→ Records shown

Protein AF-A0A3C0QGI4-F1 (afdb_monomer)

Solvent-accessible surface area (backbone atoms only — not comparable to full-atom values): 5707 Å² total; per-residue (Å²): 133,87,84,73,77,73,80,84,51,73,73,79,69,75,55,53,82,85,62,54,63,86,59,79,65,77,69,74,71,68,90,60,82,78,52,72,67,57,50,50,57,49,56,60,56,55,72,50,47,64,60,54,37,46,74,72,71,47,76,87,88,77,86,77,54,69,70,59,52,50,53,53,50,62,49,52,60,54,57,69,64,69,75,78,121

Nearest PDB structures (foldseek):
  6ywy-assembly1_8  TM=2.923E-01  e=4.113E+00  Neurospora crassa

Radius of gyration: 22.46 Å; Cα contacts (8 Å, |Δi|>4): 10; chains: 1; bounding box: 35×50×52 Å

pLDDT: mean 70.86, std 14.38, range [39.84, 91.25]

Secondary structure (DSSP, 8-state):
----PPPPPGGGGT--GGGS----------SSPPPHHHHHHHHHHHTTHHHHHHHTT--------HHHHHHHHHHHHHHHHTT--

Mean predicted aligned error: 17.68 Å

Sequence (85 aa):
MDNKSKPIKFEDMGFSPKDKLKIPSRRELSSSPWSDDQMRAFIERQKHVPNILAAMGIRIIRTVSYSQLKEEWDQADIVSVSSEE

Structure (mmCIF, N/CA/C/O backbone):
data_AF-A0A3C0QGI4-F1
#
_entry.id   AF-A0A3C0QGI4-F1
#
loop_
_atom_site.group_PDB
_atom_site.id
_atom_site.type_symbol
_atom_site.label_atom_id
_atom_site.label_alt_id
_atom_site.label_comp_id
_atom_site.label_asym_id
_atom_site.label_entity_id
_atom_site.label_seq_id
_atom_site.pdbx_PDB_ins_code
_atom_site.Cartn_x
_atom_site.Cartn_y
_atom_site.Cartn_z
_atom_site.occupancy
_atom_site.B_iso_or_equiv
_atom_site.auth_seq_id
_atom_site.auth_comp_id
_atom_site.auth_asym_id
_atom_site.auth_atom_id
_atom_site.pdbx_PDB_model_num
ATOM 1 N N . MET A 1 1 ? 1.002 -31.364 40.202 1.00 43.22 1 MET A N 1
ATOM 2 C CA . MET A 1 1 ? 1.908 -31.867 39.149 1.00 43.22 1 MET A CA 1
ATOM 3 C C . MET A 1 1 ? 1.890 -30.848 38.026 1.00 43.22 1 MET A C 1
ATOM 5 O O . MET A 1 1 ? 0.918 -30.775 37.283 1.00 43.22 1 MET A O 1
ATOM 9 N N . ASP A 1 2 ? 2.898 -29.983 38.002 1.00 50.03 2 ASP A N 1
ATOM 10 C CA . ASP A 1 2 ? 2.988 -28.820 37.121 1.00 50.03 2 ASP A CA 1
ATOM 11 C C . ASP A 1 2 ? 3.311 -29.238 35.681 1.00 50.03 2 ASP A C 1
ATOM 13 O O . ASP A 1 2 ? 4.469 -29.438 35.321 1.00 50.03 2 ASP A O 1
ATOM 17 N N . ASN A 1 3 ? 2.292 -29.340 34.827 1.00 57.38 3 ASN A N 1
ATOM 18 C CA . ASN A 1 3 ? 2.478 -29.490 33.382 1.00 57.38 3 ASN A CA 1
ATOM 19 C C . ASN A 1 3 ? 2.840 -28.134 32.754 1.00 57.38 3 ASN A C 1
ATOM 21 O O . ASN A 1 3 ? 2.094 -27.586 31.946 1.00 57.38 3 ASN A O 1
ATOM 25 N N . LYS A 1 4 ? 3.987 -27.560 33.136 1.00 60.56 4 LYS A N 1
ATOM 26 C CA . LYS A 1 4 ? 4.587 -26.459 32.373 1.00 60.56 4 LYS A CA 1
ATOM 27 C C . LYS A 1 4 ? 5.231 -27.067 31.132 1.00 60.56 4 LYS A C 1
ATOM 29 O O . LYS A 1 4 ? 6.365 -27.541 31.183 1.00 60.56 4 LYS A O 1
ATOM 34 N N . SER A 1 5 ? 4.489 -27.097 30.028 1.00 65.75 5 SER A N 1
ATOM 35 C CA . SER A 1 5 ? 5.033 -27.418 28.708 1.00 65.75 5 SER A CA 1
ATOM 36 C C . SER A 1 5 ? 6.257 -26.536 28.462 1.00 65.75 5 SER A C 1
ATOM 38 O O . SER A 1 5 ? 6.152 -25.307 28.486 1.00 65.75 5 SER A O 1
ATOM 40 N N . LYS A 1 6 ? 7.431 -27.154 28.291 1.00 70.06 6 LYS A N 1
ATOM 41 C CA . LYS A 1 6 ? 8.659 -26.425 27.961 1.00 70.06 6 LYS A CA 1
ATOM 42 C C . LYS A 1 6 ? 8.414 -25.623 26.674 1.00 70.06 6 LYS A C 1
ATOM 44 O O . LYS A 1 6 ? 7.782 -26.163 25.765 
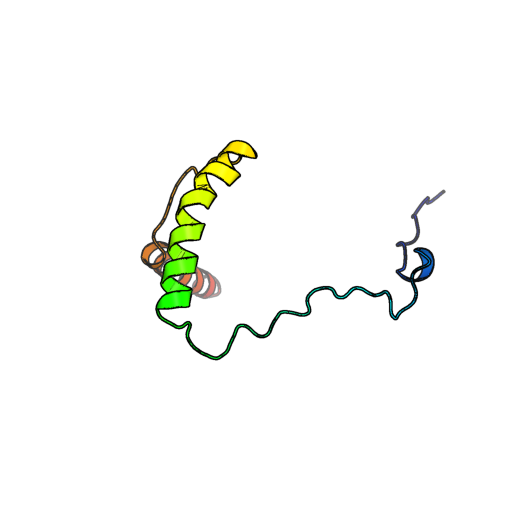1.00 70.06 6 LYS A O 1
ATOM 49 N N . PRO A 1 7 ? 8.882 -24.367 26.582 1.00 69.88 7 PRO A N 1
ATOM 50 C CA . PRO A 1 7 ? 8.789 -23.604 25.345 1.00 69.88 7 PRO A CA 1
ATOM 51 C C . PRO A 1 7 ? 9.445 -24.393 24.212 1.00 69.88 7 PRO A C 1
ATOM 53 O O . PRO A 1 7 ? 10.596 -24.808 24.358 1.00 69.88 7 PRO A O 1
ATOM 56 N N . ILE A 1 8 ? 8.704 -24.617 23.125 1.00 71.56 8 ILE A N 1
ATOM 57 C CA . ILE A 1 8 ? 9.209 -25.295 21.927 1.00 71.56 8 ILE A CA 1
ATOM 58 C C . ILE A 1 8 ? 10.363 -24.452 21.387 1.00 71.56 8 ILE A C 1
ATOM 60 O O . ILE A 1 8 ? 10.181 -23.276 21.056 1.00 71.56 8 ILE A O 1
ATOM 64 N N . LYS A 1 9 ? 11.561 -25.030 21.342 1.00 70.88 9 LYS A N 1
ATOM 65 C CA . LYS A 1 9 ? 12.736 -24.387 20.762 1.00 70.88 9 LYS A CA 1
ATOM 66 C C . LYS A 1 9 ? 12.755 -24.614 19.255 1.00 70.88 9 LYS A C 1
ATOM 68 O O . LYS A 1 9 ? 12.127 -25.532 18.736 1.00 70.88 9 LYS A O 1
ATOM 73 N N . PHE A 1 10 ? 13.490 -23.773 18.533 1.00 62.88 10 PHE A N 1
ATOM 74 C CA . PHE A 1 10 ? 13.599 -23.890 17.077 1.00 62.88 10 PHE A CA 1
ATOM 75 C C . PHE A 1 10 ? 14.194 -25.241 16.657 1.00 62.88 10 PHE A C 1
ATOM 77 O O . PHE A 1 10 ? 13.783 -25.829 15.660 1.00 62.88 10 PHE A O 1
ATOM 84 N N . GLU A 1 11 ? 15.119 -25.754 17.461 1.00 69.81 11 GLU A N 1
ATOM 85 C CA . GLU A 1 11 ? 15.780 -27.039 17.258 1.00 69.81 11 GLU A CA 1
ATOM 86 C C . GLU A 1 11 ? 14.809 -28.225 17.387 1.00 69.81 11 GLU A C 1
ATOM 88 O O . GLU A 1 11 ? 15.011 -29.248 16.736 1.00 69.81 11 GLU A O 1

→ Instructions to follow
Restate word for word the lines above, beginning with the one that contains "ATOM 74 C CA" and ending with the last line.

→ Response to the exercise
ATOM 74 C CA . PHE A 1 10 ? 13.599 -23.890 17.077 1.00 62.88 10 PHE A CA 1
ATOM 75 C C . PHE A 1 10 ? 14.194 -25.241 16.657 1.00 62.88 10 PHE A C 1
ATOM 77 O O . PHE A 1 10 ? 13.783 -25.829 15.660 1.00 62.88 10 PHE A O 1
ATOM 84 N N . GLU A 1 11 ? 15.119 -25.754 17.461 1.00 69.81 11 GLU A N 1
ATOM 85 C CA . GLU A 1 11 ? 15.780 -27.039 17.258 1.00 69.81 11 GLU A CA 1
ATOM 86 C C . GLU A 1 11 ? 14.809 -28.225 17.387 1.00 69.81 11 GLU A C 1
ATOM 88 O O . GLU A 1 11 ? 15.011 -29.248 16.736 1.00 69.81 11 GLU A O 1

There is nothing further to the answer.